**Goal of the exercise:** Every line of the records below from the line with "ATOM 149 C CA" up to and including the line with "ATOM 189 O O" must be reproduced exactly, and no line outside that range.

**Stored records:**
_ _ _ _ _ _ _

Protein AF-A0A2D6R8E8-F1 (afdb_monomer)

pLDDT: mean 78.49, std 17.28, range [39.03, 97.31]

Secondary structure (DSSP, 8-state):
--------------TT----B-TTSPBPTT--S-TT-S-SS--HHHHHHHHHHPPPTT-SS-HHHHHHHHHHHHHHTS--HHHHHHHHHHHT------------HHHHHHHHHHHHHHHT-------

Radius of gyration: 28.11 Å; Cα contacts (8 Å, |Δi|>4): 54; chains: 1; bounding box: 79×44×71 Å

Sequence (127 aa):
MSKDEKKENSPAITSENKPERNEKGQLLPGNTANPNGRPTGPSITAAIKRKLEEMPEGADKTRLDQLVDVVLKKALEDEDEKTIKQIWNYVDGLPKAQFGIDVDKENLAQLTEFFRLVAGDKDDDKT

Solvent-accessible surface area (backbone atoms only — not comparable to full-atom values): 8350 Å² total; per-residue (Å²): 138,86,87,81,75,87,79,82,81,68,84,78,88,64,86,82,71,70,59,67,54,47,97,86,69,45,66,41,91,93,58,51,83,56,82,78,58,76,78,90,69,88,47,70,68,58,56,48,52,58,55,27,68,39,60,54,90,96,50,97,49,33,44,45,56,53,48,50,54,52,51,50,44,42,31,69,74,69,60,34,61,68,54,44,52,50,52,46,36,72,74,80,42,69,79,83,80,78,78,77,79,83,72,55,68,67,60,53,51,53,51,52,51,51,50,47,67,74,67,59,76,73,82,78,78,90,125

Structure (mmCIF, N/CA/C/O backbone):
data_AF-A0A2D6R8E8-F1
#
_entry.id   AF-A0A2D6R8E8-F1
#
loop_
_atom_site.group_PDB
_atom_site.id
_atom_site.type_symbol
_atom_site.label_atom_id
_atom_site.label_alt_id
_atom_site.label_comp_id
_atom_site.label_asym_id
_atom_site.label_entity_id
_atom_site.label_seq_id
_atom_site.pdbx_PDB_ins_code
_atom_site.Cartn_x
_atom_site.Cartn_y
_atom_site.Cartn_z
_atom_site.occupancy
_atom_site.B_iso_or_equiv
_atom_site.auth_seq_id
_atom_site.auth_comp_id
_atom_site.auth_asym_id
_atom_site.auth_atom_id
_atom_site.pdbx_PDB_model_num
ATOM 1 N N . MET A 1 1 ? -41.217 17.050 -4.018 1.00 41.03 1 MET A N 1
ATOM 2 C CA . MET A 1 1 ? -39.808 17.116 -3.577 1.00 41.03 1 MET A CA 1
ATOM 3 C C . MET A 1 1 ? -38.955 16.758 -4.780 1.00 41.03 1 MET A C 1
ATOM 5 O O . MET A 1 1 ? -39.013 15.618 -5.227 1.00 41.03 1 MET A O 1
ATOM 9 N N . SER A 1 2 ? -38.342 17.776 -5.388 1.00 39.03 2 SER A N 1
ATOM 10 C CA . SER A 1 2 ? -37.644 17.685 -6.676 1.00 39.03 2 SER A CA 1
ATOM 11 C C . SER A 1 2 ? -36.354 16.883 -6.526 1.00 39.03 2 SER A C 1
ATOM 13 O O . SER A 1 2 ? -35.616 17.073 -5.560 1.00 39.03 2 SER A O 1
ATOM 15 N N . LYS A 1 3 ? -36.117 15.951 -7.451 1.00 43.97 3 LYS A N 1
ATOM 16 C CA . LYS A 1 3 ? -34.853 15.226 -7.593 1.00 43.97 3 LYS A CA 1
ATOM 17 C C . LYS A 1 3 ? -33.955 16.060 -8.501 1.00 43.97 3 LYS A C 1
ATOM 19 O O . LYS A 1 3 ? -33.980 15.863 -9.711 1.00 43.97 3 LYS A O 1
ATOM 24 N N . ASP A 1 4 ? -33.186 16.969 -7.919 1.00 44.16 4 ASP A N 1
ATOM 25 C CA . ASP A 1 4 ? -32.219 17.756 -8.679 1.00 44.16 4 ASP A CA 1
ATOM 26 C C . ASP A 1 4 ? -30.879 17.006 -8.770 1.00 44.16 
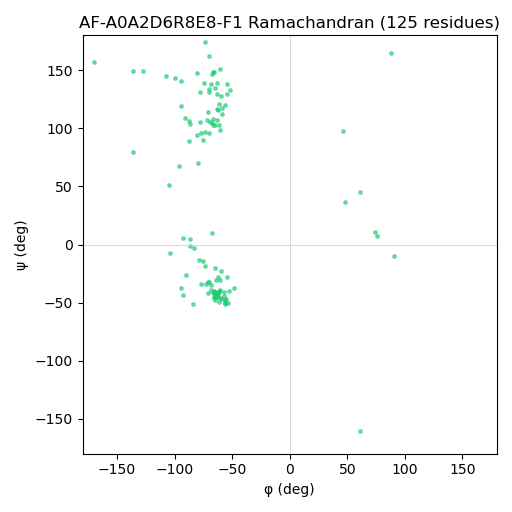4 ASP A C 1
ATOM 28 O O . ASP A 1 4 ? -30.151 16.814 -7.796 1.00 44.16 4 ASP A O 1
ATOM 32 N N . GLU A 1 5 ? -30.655 16.493 -9.980 1.00 40.16 5 GLU A N 1
ATOM 33 C CA . GLU A 1 5 ? -29.397 16.464 -10.731 1.00 40.16 5 GLU A CA 1
ATOM 34 C C . GLU A 1 5 ? -28.107 16.030 -10.009 1.00 40.16 5 GLU A C 1
ATOM 36 O O . GLU A 1 5 ? -27.339 16.821 -9.459 1.00 40.16 5 GLU A O 1
ATOM 41 N N . LYS A 1 6 ? -27.753 14.751 -10.194 1.00 42.12 6 LYS A N 1
ATOM 42 C CA . LYS A 1 6 ? -26.345 14.332 -10.215 1.00 42.12 6 LYS A CA 1
ATOM 43 C C . LYS A 1 6 ? -25.698 14.882 -11.488 1.00 42.12 6 LYS A C 1
ATOM 45 O O . LYS A 1 6 ? -25.916 14.351 -12.571 1.00 42.12 6 LYS A O 1
ATOM 50 N N . LYS A 1 7 ? -24.880 15.924 -11.344 1.00 40.88 7 LYS A N 1
ATOM 51 C CA . LYS A 1 7 ? -24.004 16.431 -12.406 1.00 40.88 7 LYS A CA 1
ATOM 52 C C . LYS A 1 7 ? -22.920 15.385 -12.703 1.00 40.88 7 LYS A C 1
ATOM 54 O O . LYS A 1 7 ? -21.991 15.203 -11.915 1.00 40.88 7 LYS A O 1
ATOM 59 N N . GLU A 1 8 ? -23.071 14.674 -13.816 1.00 44.94 8 GLU A N 1
ATOM 60 C CA . GLU A 1 8 ? -22.027 13.851 -14.429 1.00 44.94 8 GLU A CA 1
ATOM 61 C C . GLU A 1 8 ? -20.853 14.756 -14.813 1.00 44.94 8 GLU A C 1
ATOM 63 O O . GLU A 1 8 ? -20.919 15.497 -15.789 1.00 44.94 8 GLU A O 1
ATOM 68 N N . ASN A 1 9 ? -19.776 14.735 -14.029 1.00 50.84 9 ASN A N 1
ATOM 69 C CA . ASN A 1 9 ? -18.536 15.413 -14.395 1.00 50.84 9 ASN A CA 1
ATOM 70 C C . ASN A 1 9 ? -17.596 14.395 -15.051 1.00 50.84 9 ASN A C 1
ATOM 72 O O . ASN A 1 9 ? -16.589 13.981 -14.475 1.00 50.84 9 ASN A O 1
ATOM 76 N N . SER A 1 10 ? -17.985 13.927 -16.236 1.00 46.62 10 SER A N 1
ATOM 77 C CA . SER A 1 10 ? -17.094 13.181 -17.125 1.00 46.62 10 SER A CA 1
ATOM 78 C C . SER A 1 10 ? -16.048 14.157 -17.669 1.00 46.62 10 SER A C 1
ATOM 80 O O . SER A 1 10 ? -16.435 15.236 -18.124 1.00 46.62 10 SER A O 1
ATOM 82 N N . PRO A 1 11 ? -14.739 13.845 -17.633 1.00 50.91 11 PRO A N 1
ATOM 83 C CA . PRO A 1 11 ? -13.742 14.745 -18.194 1.00 50.91 11 PRO A CA 1
ATOM 84 C C . PRO A 1 11 ? -14.013 14.895 -19.691 1.00 50.91 11 PRO A C 1
ATOM 86 O O . PRO A 1 11 ? -13.952 13.923 -20.445 1.00 50.91 11 PRO A O 1
ATOM 89 N N . ALA A 1 12 ? -14.360 16.110 -20.107 1.00 46.94 12 ALA A N 1
ATOM 90 C CA . ALA A 1 12 ? -14.637 16.411 -21.496 1
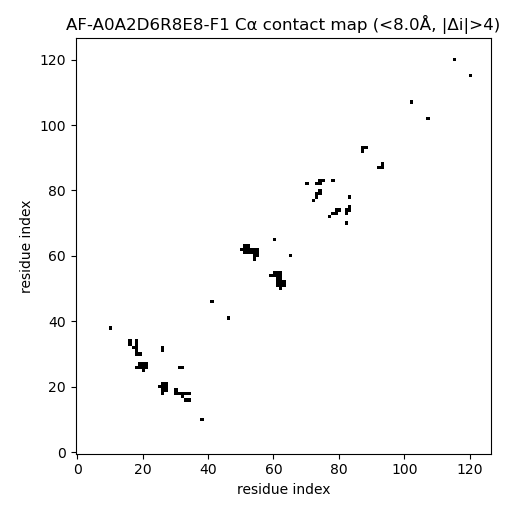.00 46.94 12 ALA A CA 1
ATOM 91 C C . ALA A 1 12 ? -13.358 16.182 -22.316 1.00 46.94 12 ALA A C 1
ATOM 93 O O . ALA A 1 12 ? -12.343 16.844 -22.100 1.00 46.94 12 ALA A O 1
ATOM 94 N N . ILE A 1 13 ? -13.393 15.232 -23.252 1.00 48.84 13 ILE A N 1
ATOM 95 C CA . ILE A 1 13 ? -12.359 15.082 -24.280 1.00 48.84 13 ILE A CA 1
ATOM 96 C C . ILE A 1 13 ? -12.679 16.132 -25.351 1.00 48.84 13 ILE A C 1
ATOM 98 O O . ILE A 1 13 ? -13.191 15.812 -26.420 1.00 48.84 13 ILE A O 1
ATOM 102 N N . THR A 1 14 ? -12.494 17.414 -25.033 1.00 53.81 14 THR A N 1
ATOM 103 C CA . THR A 1 14 ? -12.663 18.481 -26.021 1.00 53.81 14 THR A CA 1
ATOM 104 C C . THR A 1 14 ? -11.427 18.529 -26.912 1.00 53.81 14 THR A C 1
ATOM 106 O O . THR A 1 14 ? -10.286 18.548 -26.450 1.00 53.81 14 THR A O 1
ATOM 109 N N . SER A 1 15 ? -11.645 18.561 -28.226 1.00 53.22 15 SER A N 1
ATOM 110 C CA . SER A 1 15 ? -10.613 18.692 -29.266 1.00 53.22 15 SER A CA 1
ATOM 111 C C . SER A 1 15 ? -9.914 20.061 -29.287 1.00 53.22 15 SER A C 1
ATOM 113 O O . SER A 1 15 ? -9.190 20.369 -30.230 1.00 53.22 15 SER A O 1
ATOM 115 N N . GLU A 1 16 ? -10.143 20.896 -28.275 1.00 57.47 16 GLU A N 1
ATOM 116 C CA . GLU A 1 16 ? -9.699 22.290 -28.200 1.00 57.47 16 GLU A CA 1
ATOM 117 C C . GLU A 1 16 ? -8.217 22.425 -27.820 1.00 57.47 16 GLU A C 1
ATOM 119 O O . GLU A 1 16 ? -7.625 23.479 -28.017 1.00 57.47 16 GLU A O 1
ATOM 124 N N . ASN A 1 17 ? -7.585 21.350 -27.338 1.00 60.00 17 ASN A N 1
ATOM 125 C CA . ASN A 1 17 ? -6.196 21.357 -26.875 1.00 60.00 17 ASN A CA 1
ATOM 126 C C . ASN A 1 17 ? -5.239 20.691 -27.881 1.00 60.00 17 ASN A C 1
ATOM 128 O O . ASN A 1 17 ? -4.488 19.775 -27.541 1.00 60.00 17 ASN A O 1
ATOM 132 N N . LYS A 1 18 ? -5.292 21.103 -29.157 1.00 66.38 18 LYS A N 1
ATOM 133 C CA . LYS A 1 18 ? -4.373 20.591 -30.186 1.00 66.38 18 LYS A CA 1
ATOM 134 C C . LYS A 1 18 ? -3.126 21.488 -30.252 1.00 66.38 18 LYS A C 1
ATOM 136 O O . LYS A 1 18 ? -3.232 22.614 -30.727 1.00 66.38 18 LYS A O 1
ATOM 141 N N . PRO A 1 19 ? -1.951 21.020 -29.799 1.00 75.06 19 PRO A N 1
ATOM 142 C CA . PRO A 1 19 ? -0.720 21.804 -29.861 1.00 75.06 19 PRO A CA 1
ATOM 143 C C . PRO A 1 19 ? -0.297 22.033 -31.314 1.00 75.06 19 PRO A C 1
ATOM 145 O O . PRO A 1 19 ? -0.508 21.167 -32.173 1.00 75.06 19 PRO A O 1
ATOM 148 N N . GLU A 1 20 ? 0.342 23.170 -31.577 1.00 80.31 20 GLU A N 1
ATOM 149 C CA . GLU A 1 20 ? 0.872 23.472 -32.903 1.00 80.31 20 GLU A CA 1
ATOM 150 C C . GLU A 1 20 ? 1.986 22.492 -33.277 1.00 80.31 20 GLU A C 1
ATOM 152 O O . GLU A 1 20 ? 2.883 22.174 -32.480 1.00 80.31 20 GLU A O 1
ATOM 157 N N . ARG A 1 21 ? 1.904 21.996 -34.511 1.00 84.88 21 ARG A N 1
ATOM 158 C CA . ARG A 1 21 ? 2.814 21.000 -35.070 1.00 84.88 21 ARG A CA 1
ATOM 159 C C . ARG A 1 21 ? 3.374 21.489 -36.397 1.00 84.88 21 ARG A C 1
ATOM 161 O O . ARG A 1 21 ? 2.690 22.197 -37.129 1.00 84.88 21 ARG A O 1
ATOM 168 N N . ASN A 1 22 ? 4.600 21.084 -36.709 1.00 87.25 22 ASN A N 1
ATOM 169 C CA . ASN A 1 22 ? 5.195 21.309 -38.021 1.00 87.25 22 ASN A CA 1
ATOM 170 C C . ASN A 1 22 ? 4.573 20.384 -39.088 1.00 87.25 22 ASN A C 1
ATOM 172 O O . ASN A 1 22 ? 3.799 19.478 -38.777 1.00 87.25 22 ASN A O 1
ATOM 176 N N . GLU A 1 23 ? 4.952 20.580 -40.351 1.00 85.69 23 GLU A N 1
ATOM 177 C CA . GLU A 1 23 ? 4.472 19.787 -41.499 1.00 85.69 23 GLU A CA 1
ATOM 178 C C . GLU A 1 23 ? 4.791 18.286 -41.385 1.00 85.69 23 GLU A C 1
ATOM 180 O O . GLU A 1 23 ? 4.094 17.450 -41.953 1.00 85.69 23 GLU A O 1
ATOM 185 N N . LYS A 1 24 ? 5.808 17.926 -40.591 1.00 86.12 24 LYS A N 1
ATOM 186 C CA . LYS A 1 24 ? 6.171 16.537 -40.267 1.00 86.12 24 LYS A CA 1
ATOM 187 C C . LYS A 1 24 ? 5.389 15.978 -39.068 1.00 86.12 24 LYS A C 1
ATOM 189 O O . LYS A 1 24 ? 5.678 14.879 -38.602 1.00 86.12 24 LYS A O 1
ATOM 194 N N . GLY A 1 25 ? 4.428 16.731 -38.531 1.00 83.12 25 GLY A N 1
ATOM 195 C CA . GLY A 1 25 ? 3.598 16.348 -37.388 1.00 83.12 25 GLY A CA 1
ATOM 196 C C . GLY A 1 25 ? 4.292 16.439 -36.023 1.00 83.12 25 GLY A C 1
ATOM 197 O O . GLY A 1 25 ? 3.709 16.025 -35.018 1.00 83.12 25 GLY A O 1
ATOM 198 N N . GLN A 1 26 ? 5.508 16.981 -35.945 1.00 87.31 26 GLN A N 1
ATOM 199 C CA . GLN A 1 26 ? 6.251 17.158 -34.694 1.00 87.31 26 GLN A CA 1
ATOM 200 C C . GLN A 1 26 ? 5.770 18.409 -33.958 1.00 87.31 26 GLN A C 1
ATOM 202 O O . GLN A 1 26 ? 5.398 19.393 -34.590 1.00 87.31 26 GLN A O 1
ATOM 207 N N . LEU A 1 27 ? 5.797 18.384 -32.626 1.00 87.75 27 LEU A N 1
ATOM 208 C CA . LEU A 1 27 ? 5.519 19.567 -31.805 1.00 87.75 27 LEU A CA 1
ATOM 209 C C . LEU A 1 27 ? 6.573 20.643 -32.072 1.00 87.75 27 LEU A C 1
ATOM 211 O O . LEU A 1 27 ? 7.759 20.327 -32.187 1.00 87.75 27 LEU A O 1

_ _ _ _ _ _ _

**Exercise output:**
ATOM 149 C CA . GLU A 1 20 ? 0.872 23.472 -32.903 1.00 80.31 20 GLU A CA 1
ATOM 150 C C . GLU A 1 20 ? 1.986 22.492 -33.277 1.00 80.31 20 GLU A C 1
ATOM 152 O O . GLU A 1 20 ? 2.883 22.174 -32.480 1.00 80.31 20 GLU A O 1
ATOM 157 N N . ARG A 1 21 ? 1.904 21.996 -34.511 1.00 84.88 21 ARG A N 1
ATOM 158 C CA . ARG A 1 21 ? 2.814 21.000 -35.070 1.00 84.88 21 ARG A CA 1
ATOM 159 C C . ARG A 1 21 ? 3.374 21.489 -36.397 1.00 84.88 21 ARG A C 1
ATOM 161 O O . ARG A 1 21 ? 2.690 22.197 -37.129 1.00 84.88 21 ARG A O 1
ATOM 168 N N . ASN A 1 22 ? 4.600 21.084 -36.709 1.00 87.25 22 ASN A N 1
ATOM 169 C CA . ASN A 1 22 ? 5.195 21.309 -38.021 1.00 87.25 22 ASN A CA 1
ATOM 170 C C . ASN A 1 22 ? 4.573 20.384 -39.088 1.00 87.25 22 ASN A C 1
ATOM 172 O O . ASN A 1 22 ? 3.799 19.478 -38.777 1.00 87.25 22 ASN A O 1
ATOM 176 N N . GLU A 1 23 ? 4.952 20.580 -40.351 1.00 85.69 23 GLU A N 1
ATOM 177 C CA . GLU A 1 23 ? 4.472 19.787 -41.499 1.00 85.69 23 GLU A CA 1
ATOM 178 C C . GLU A 1 23 ? 4.791 18.286 -41.385 1.00 85.69 23 GLU A C 1
ATOM 180 O O . GLU A 1 23 ? 4.094 17.450 -41.953 1.00 85.69 23 GLU A O 1
ATOM 185 N N . LYS A 1 24 ? 5.808 17.926 -40.591 1.00 86.12 24 LYS A N 1
ATOM 186 C CA . LYS A 1 24 ? 6.171 16.537 -40.267 1.00 86.12 24 LYS A CA 1
ATOM 187 C C . LYS A 1 24 ? 5.389 15.978 -39.068 1.00 86.12 24 LYS A C 1
ATOM 189 O O . LYS A 1 24 ? 5.678 14.879 -38.602 1.00 86.12 24 LYS A O 1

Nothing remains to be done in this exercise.